#### Data to use

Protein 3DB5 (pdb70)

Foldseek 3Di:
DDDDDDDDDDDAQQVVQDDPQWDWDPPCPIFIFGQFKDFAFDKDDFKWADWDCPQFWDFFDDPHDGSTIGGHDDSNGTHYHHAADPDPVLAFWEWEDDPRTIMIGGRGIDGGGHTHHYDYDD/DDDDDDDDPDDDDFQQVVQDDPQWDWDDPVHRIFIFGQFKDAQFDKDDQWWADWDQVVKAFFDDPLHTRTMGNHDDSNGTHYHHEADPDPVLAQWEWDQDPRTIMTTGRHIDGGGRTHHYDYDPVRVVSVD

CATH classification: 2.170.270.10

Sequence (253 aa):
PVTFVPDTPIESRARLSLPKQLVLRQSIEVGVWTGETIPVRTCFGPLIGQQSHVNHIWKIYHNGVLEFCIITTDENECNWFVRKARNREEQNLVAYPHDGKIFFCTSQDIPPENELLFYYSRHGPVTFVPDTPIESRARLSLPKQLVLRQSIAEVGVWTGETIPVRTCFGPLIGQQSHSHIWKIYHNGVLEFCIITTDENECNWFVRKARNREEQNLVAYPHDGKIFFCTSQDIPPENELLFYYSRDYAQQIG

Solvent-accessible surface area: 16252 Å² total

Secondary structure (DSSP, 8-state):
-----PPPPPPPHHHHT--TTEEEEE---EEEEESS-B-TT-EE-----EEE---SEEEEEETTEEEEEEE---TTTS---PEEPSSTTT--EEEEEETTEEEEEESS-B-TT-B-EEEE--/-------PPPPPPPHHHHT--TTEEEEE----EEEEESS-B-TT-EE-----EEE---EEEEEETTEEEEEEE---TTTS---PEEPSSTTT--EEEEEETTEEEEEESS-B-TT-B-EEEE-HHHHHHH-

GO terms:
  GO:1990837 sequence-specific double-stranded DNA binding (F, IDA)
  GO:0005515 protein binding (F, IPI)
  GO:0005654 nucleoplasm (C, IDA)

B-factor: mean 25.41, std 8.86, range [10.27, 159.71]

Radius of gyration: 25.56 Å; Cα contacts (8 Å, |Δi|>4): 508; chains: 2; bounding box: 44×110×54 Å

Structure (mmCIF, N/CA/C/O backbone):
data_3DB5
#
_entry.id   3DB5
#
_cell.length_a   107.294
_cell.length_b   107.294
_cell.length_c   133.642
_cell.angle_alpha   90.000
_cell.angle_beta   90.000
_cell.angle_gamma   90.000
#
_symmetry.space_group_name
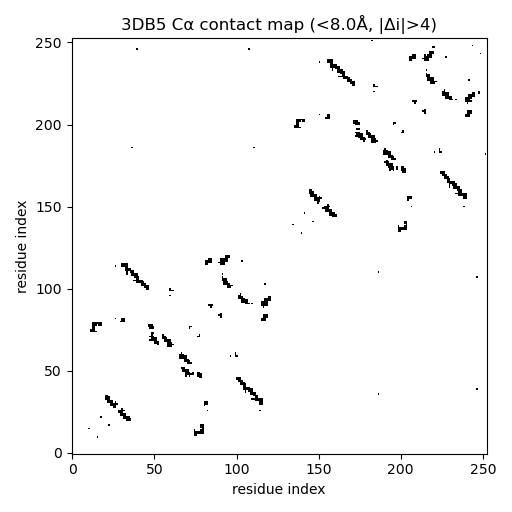_H-M   'I 4 2 2'
#
loop_
_entity.id
_entity.type
_entity.pdbx_description
1 polymer 'PR domain zinc finger protein 4'
2 water water
#
loop_
_atom_site.group_PDB
_atom_site.id
_atom_site.type_symbol
_atom_site.label_atom_id
_atom_site.label_alt_id
_atom_site.label_comp_id
_atom_site.label_asym_id
_atom_site.label_entity_id
_atom_site.label_seq_id
_atom_site.pdbx_PDB_ins_code
_atom_site.Cartn_x
_atom_site.Cartn_y
_atom_site.Cartn_z
_atom_site.occupancy
_atom_site.B_iso_or_equiv
_atom_site.auth_seq_id
_atom_site.auth_comp_id
_atom_site.auth_asym_id
_atom_site.auth_atom_id
_atom_site.pdbx_PDB_model_num
ATOM 1 N N . PRO A 1 4 ? 33.924 76.861 50.047 1.00 30.16 4 PRO A N 1
ATOM 2 C CA . PRO A 1 4 ? 33.151 76.496 48.847 1.00 29.91 4 PRO A CA 1
ATOM 3 C C . PRO A 1 4 ? 32.933 74.985 48.727 1.00 29.29 4 PRO A C 1
ATOM 4 O O . PRO A 1 4 ? 33.748 74.193 49.220 1.00 29.38 4 PRO A O 1
ATOM 8 N N . VAL A 1 5 ? 31.870 74.594 48.030 1.00 27.84 5 VAL A N 1
ATOM 9 C CA . VAL A 1 5 ? 31.484 73.207 47.976 1.00 26.79 5 VAL A CA 1
ATOM 10 C C . VAL A 1 5 ? 32.120 72.608 46.749 1.00 25.56 5 VAL A C 1
ATOM 11 O O . VAL A 1 5 ? 32.371 73.307 45.772 1.00 25.39 5 VAL A O 1
ATOM 15 N N . THR A 1 6 ? 32.455 71.334 46.812 1.00 23.95 6 THR A N 1
ATOM 16 C CA . THR A 1 6 ? 33.058 70.667 45.670 1.00 24.41 6 THR A CA 1
ATOM 17 C C . THR A 1 6 ? 32.009 69.677 45.069 1.00 23.14 6 THR A C 1
ATOM 18 O O . THR A 1 6 ? 31.265 69.084 45.821 1.00 23.09 6 THR A O 1
ATOM 22 N N . PHE A 1 7 ? 31.909 69.527 43.744 1.00 22.49 7 PHE A N 1
ATOM 23 C CA . PHE A 1 7 ? 30.847 68.694 43.187 1.00 21.95 7 PHE A CA 1
ATOM 24 C C . PHE A 1 7 ? 31.425 67.356 42.676 1.00 21.26 7 PHE A C 1
ATOM 25 O O . PHE A 1 7 ? 32.426 67.331 41.962 1.00 22.28 7 PHE A O 1
ATOM 33 N N . VAL A 1 8 ? 30.782 66.257 43.044 1.00 18.93 8 VAL A N 1
ATOM 34 C CA . VAL A 1 8 ? 31.095 64.923 42.499 1.00 16.56 8 VAL A CA 1
ATOM 35 C C . VAL A 1 8 ? 30.003 64.495 41.489 1.00 16.82 8 VAL A C 1
ATOM 36 O O . VAL A 1 8 ? 28.841 64.378 41.844 1.00 15.68 8 VAL A O 1
ATOM 40 N N . PRO A 1 9 ? 30.383 64.327 40.202 1.00 16.26 9 PRO A N 1
ATOM 41 C CA . PRO A 1 9 ? 29.368 63.961 39.221 1.00 16.64 9 PRO A CA 1
ATOM 42 C C . PRO A 1 9 ? 28.954 62.476 39.209 1.00 17.33 9 PRO A C 1
ATOM 43 O O . PRO A 1 9 ? 29.647 61.629 39.766 1.00 17.60 9 PRO A O 1
ATOM 47 N N . ASP A 1 10 ? 27.812 62.159 38.599 1.00 16.33 10 ASP A N 1
ATOM 48 C CA . ASP A 1 10 ? 27.455 60.797 38.417 1.00 16.29 10 ASP A CA 1
ATOM 49 C C . ASP A 1 10 ? 28.520 60.179 37.467 1.00 18.16 10 ASP A C 1
ATOM 50 O O . ASP A 1 10 ? 29.162 60.903 36.718 1.00 17.41 10 ASP A O 1
ATOM 55 N N . THR A 1 11 ? 28.691 58.854 37.528 1.00 18.83 11 THR A N 1
ATOM 56 C CA . THR A 1 11 ? 29.417 58.079 36.484 1.00 20.66 11 THR A CA 1
ATOM 57 C C . THR A 1 11 ? 28.655 58.182 35.170 1.00 21.34 11 THR A C 1
ATOM 58 O O . THR A 1 11 ? 27.448 57.850 35.120 1.00 19.04 11 THR A O 1
ATOM 62 N N . PRO A 1 12 ? 29.321 58.714 34.096 1.00 23.33 12 PRO A N 1
ATOM 63 C CA . PRO A 1 12 ? 28.598 58.824 32.834 1.00 22.97 12 PRO A CA 1
ATOM 64 C C . PRO A 1 12 ? 28.015 57.446 32.377 1.00 23.57 12 PRO A C 1
ATOM 65 O O . PRO A 1 12 ? 28.574 56.394 32.643 1.00 23.52 12 PRO A O 1
ATOM 69 N N . ILE A 1 13 ? 26.863 57.489 31.737 1.00 24.62 13 ILE A N 1
ATOM 70 C CA . ILE A 1 13 ? 26.229 56.308 31.215 1.00 27.28 13 ILE A CA 1
ATOM 71 C C . ILE A 1 13 ? 26.647 56.088 29.755 1.00 26.02 13 ILE A C 1
ATOM 72 O O . ILE A 1 13 ? 26.422 56.915 28.928 1.00 27.70 13 ILE A O 1
ATOM 74 N N . GLU A 1 14 ? 27.275 54.967 29.483 1.00 27.14 14 GLU A N 1
ATOM 75 C CA . GLU A 1 14 ? 27.648 54.526 28.139 1.00 24.68 14 GLU A CA 1
ATOM 76 C C . GLU A 1 14 ? 26.454 54.097 27.275 1.00 22.53 14 GLU A C 1
ATOM 77 O O . GLU A 1 14 ? 25.362 53.819 27.775 1.00 22.44 14 GLU A O 1
ATOM 83 N N . SER A 1 15 ? 26.634 54.116 25.956 1.00 21.18 15 SER A N 1
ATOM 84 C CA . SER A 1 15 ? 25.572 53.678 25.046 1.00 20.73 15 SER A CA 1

########

## The task
Take the stretch of lines above from the one containing "ATOM 2 C CA" through the one containing "ATOM 23 C CA" and repeat it exactly, adding no other line.

## Answer area
ATOM 2 C CA . PRO A 1 4 ? 33.151 76.496 48.847 1.00 29.91 4 PRO A CA 1
ATOM 3 C C . PRO A 1 4 ? 32.933 74.985 48.727 1.00 29.29 4 PRO A C 1
ATOM 4 O O . PRO A 1 4 ? 33.748 74.193 49.220 1.00 29.38 4 PRO A O 1
ATOM 8 N N . VAL A 1 5 ? 31.870 74.594 48.030 1.00 27.84 5 VAL A N 1
ATOM 9 C CA . VAL A 1 5 ? 31.484 73.207 47.976 1.00 26.79 5 VAL A CA 1
ATOM 10 C C . VAL A 1 5 ? 32.120 72.608 46.749 1.00 25.56 5 VAL A C 1
ATOM 11 O O . VAL A 1 5 ? 32.371 73.307 45.772 1.00 25.39 5 VAL A O 1
ATOM 15 N N . THR A 1 6 ? 32.455 71.334 46.812 1.00 23.95 6 THR A N 1
ATOM 16 C CA . THR A 1 6 ? 33.058 70.667 45.670 1.00 24.41 6 THR A CA 1
ATOM 17 C C . THR A 1 6 ? 32.009 69.677 45.069 1.00 23.14 6 THR A C 1
ATOM 18 O O . THR A 1 6 ? 31.265 69.084 45.821 1.00 23.09 6 THR A O 1
ATOM 22 N N . PHE A 1 7 ? 31.909 69.527 43.744 1.00 22.49 7 PHE A N 1
ATOM 23 C CA . PHE A 1 7 ? 30.847 68.694 43.187 1.00 21.95 7 PHE A CA 1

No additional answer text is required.